Updated: Mar 5
The gunshot was deafening and even more so was the heavy thud of a human body on the hardwood floor. The smoke from the pistol gently danced into the air, and behind the silver barrel of the gun, lay the shattered face of Jim Williams, realizing he just shot his lover.
James Arthur Williams originally came to Savannah as an art dealer. He figured he could make fortune off of the infamous streets and homes of Savannah. In 1963, he bought an old inn home called the “Hampton Lillibridge house.” When restorations began, his crew immediately began reporting strange noises and awful sightings of ghosts and demons. It also didn’t help that one of the workers was killed after a wood beam from the ceiling fell on him. Throughout the construction, men have been dragged towards terrible falls by unknown forces, female screams were also a common sound in the house, and of course, the strange native American crypt found underneath the building didn’t help. Still, even after all these warnings, Jim moved into the home once it was fully restored.

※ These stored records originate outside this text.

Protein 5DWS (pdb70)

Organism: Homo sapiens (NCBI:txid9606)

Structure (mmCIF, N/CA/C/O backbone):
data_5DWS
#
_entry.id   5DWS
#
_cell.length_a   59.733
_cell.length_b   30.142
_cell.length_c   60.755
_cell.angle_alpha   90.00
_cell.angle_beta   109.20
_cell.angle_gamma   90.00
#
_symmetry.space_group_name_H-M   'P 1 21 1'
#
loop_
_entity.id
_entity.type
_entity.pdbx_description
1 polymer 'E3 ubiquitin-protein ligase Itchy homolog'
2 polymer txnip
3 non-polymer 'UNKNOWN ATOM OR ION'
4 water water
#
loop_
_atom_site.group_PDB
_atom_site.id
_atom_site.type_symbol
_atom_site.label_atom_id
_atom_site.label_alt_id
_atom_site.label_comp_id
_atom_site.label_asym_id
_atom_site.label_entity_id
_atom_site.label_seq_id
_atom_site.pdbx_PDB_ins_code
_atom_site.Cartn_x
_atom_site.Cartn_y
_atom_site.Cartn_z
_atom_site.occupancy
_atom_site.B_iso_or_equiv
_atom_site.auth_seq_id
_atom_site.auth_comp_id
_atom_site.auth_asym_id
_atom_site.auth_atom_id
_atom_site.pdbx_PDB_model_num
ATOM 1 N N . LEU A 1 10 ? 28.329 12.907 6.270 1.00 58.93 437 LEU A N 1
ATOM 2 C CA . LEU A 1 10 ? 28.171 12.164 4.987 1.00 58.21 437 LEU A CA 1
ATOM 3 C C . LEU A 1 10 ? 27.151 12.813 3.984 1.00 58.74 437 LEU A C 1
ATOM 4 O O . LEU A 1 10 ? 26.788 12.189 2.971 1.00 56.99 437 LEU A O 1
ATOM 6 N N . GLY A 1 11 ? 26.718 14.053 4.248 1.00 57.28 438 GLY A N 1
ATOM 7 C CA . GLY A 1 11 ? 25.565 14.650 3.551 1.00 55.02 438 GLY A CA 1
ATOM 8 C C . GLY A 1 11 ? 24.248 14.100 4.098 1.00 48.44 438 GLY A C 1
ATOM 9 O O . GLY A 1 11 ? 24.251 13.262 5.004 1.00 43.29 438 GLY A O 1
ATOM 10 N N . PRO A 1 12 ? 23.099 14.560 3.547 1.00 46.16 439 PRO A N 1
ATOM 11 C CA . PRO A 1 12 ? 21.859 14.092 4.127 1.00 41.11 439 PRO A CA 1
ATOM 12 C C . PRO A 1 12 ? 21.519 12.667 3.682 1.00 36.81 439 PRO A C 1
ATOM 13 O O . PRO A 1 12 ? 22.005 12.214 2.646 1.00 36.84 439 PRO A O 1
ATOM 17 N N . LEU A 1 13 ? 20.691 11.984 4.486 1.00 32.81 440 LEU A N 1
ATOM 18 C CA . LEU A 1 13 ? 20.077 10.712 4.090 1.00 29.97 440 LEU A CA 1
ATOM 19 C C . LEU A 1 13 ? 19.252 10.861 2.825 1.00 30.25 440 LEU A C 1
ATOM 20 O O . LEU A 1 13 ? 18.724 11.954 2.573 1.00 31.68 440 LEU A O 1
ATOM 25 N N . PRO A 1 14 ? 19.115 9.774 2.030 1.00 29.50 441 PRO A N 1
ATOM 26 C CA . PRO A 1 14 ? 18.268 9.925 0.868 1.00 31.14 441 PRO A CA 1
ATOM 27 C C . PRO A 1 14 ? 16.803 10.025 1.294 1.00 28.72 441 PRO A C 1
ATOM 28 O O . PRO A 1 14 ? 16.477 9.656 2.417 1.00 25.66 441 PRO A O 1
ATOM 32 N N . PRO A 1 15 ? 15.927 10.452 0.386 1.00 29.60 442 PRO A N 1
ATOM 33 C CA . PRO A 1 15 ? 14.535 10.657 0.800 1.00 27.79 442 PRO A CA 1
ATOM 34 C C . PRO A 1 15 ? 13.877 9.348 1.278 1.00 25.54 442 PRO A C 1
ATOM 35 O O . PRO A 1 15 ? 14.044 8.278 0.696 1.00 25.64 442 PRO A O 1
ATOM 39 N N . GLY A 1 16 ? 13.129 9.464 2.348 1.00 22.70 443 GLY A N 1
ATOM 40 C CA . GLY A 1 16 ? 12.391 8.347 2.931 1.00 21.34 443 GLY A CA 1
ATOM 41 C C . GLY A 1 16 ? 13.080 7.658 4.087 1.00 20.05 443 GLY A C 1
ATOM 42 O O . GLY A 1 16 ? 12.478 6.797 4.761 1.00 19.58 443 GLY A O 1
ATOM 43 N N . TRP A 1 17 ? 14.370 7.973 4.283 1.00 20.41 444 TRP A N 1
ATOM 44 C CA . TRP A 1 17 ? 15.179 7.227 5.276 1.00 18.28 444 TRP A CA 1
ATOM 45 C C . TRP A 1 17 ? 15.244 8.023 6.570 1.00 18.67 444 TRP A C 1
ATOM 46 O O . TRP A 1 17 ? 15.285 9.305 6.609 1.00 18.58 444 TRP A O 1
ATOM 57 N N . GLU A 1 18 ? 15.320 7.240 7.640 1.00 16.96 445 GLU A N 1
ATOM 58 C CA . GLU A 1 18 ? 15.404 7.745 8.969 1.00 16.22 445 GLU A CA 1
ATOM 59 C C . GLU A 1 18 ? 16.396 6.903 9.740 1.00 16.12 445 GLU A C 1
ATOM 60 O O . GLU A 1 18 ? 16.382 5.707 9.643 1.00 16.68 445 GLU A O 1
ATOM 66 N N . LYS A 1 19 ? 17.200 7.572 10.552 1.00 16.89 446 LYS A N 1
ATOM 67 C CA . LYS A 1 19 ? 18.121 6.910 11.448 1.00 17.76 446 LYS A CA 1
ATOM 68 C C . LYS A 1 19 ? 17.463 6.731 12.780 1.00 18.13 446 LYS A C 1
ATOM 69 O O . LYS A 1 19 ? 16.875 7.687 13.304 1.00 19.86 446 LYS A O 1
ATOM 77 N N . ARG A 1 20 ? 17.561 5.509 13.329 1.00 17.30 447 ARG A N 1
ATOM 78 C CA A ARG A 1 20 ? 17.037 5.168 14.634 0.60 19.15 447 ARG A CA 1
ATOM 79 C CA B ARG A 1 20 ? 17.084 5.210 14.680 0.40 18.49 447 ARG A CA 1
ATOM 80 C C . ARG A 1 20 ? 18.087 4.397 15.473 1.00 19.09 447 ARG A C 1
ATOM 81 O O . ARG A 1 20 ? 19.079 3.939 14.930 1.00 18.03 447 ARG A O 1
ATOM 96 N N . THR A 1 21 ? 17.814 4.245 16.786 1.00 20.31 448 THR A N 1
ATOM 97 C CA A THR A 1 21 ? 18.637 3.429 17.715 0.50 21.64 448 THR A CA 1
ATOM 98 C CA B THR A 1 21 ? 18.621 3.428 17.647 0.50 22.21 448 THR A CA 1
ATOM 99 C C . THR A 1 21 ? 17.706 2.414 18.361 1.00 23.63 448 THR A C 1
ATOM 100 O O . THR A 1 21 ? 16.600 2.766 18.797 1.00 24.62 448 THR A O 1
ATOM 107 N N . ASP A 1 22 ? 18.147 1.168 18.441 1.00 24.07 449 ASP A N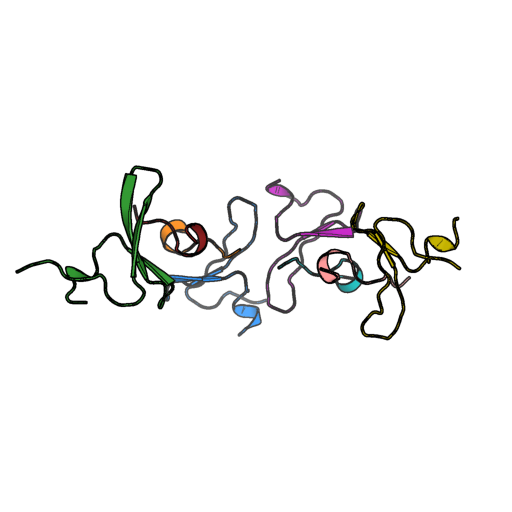 1
ATOM 108 C CA . ASP A 1 22 ? 17.324 0.126 19.129 1.00 26.07 449 ASP A CA 1
ATOM 109 C C . ASP A 1 22 ? 17.436 0.227 20.649 1.00 30.13 449 ASP A C 1
ATOM 110 O O . ASP A 1 22 ? 18.077 1.166 21.209 1.00 28.94 449 ASP A O 1
ATOM 115 N N . SER A 1 23 ? 16.820 -0.712 21.358 1.00 34.28 450 SER A N 1
ATOM 116 C CA . SER A 1 23 ? 16.759 -0.614 22.790 1.00 39.48 450 SER A CA 1
ATOM 117 C C . SER A 1 23 ? 18.140 -0.867 23.443 1.00 42.13 450 SER A C 1
ATOM 118 O O . SER A 1 23 ? 18.386 -0.398 24.558 1.00 46.19 450 SER A O 1
ATOM 121 N N . ASN A 1 24 ? 19.021 -1.586 22.733 1.00 40.95 451 ASN A N 1
ATOM 122 C CA . ASN A 1 24 ? 20.407 -1.853 23.195 1.00 43.28 451 ASN A CA 1
ATOM 123 C C . ASN A 1 24 ? 21.376 -0.784 22.757 1.00 41.69 451 ASN A C 1
ATOM 124 O O . ASN A 1 24 ? 22.552 -0.798 23.141 1.00 43.88 451 ASN A O 1
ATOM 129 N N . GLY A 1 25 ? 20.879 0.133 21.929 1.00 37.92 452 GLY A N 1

During his residency, Jim Williams suffered every curse and night terror that the house had in store. From furniture moving places, doors closing in his face, and the countless whispers and voices that haunted him at night. Tired of his lack of sleep, Jim hired Albert Stewart, a local bishop to exorcise his home. Once the ritual was finished, Jim finally had a good night’s sleep...for about a week. The hauntings would continue to curse him until he finally moved out of the house in 1969 when he moved into the infamous Mercer House, where he became one of the most famous men in the history of Savannah.
The Mercer House was originally built in 1868 after eight years of construction. It was originally built for Hugh Mercer by John S. Norris, unfortunately, nobody from the Mercer family ever lived in the house, and the ownership would change hands several times through the decades. Unfortunately in 1969, an 11-year-old boy named Tommy Downs fell to his death while he was shooting pigeons with his friend from the roof of the building. That same year, Jim Williams bought the home, and for two years he restored it to its current beauty until finally moving in.
During the age of Jim Williams, the home saw fabulous parties and laughter through its corridors. Jim was a well-respected man in the city as he was one if not the top restorationist. During this time, Jim met a young 21-year-old man named Danny Hansford, a male gigolo who was hired by both female and male clients. Jim Williams happened to be one of those clients. Unfortunately, their relationship soured, and Jim attempted to hide Danny from his more rich and high-class guests. Eventually, it all came to a head on May 2nd, 1981, when Danny forced his way into Jim’s home with a gun. In Jim’s office, Danny destroyed an antique clock out of anger and threatened to kill Jim. Unfortunately, Jim pulled out a 9mm Luger and shot Danny first.
For years Jim Williams went on trial for the murder of Danny Hansford. Four times he was taken to trial, and four times he was acquitted, as he claimed it was in self-defense. Some say that the reason why Jim never lost his trials is that he made a deal with a local witch, and he never paid what he owed her. So, after his final trial in 1989, he thought he was free. 8 months later on January 14th, 1990, Jim died of pneumonia and heart failure at the age of 59. He passed suddenly on the exact spot where he shot and killed Danny Hansford nine years earlier, making him one of the most famous deaths in Savannah, and one of the inspirations for the book, “A garden of good and evil.” His name was given to the house, officially naming it “The Mercer-Williams house.”
Some say that if you were to pass the old home or walk through its halls, you could still hear the laughter and music of Jim Williams’ famous parties. Others claim to see a young child running around and laughing. Many have seen the specters through the windows. The ghosts of Jim Williams, Danny Hansford, and even Tommy Downs are said to still haunt the home, waiting for the house’s next victim to join them.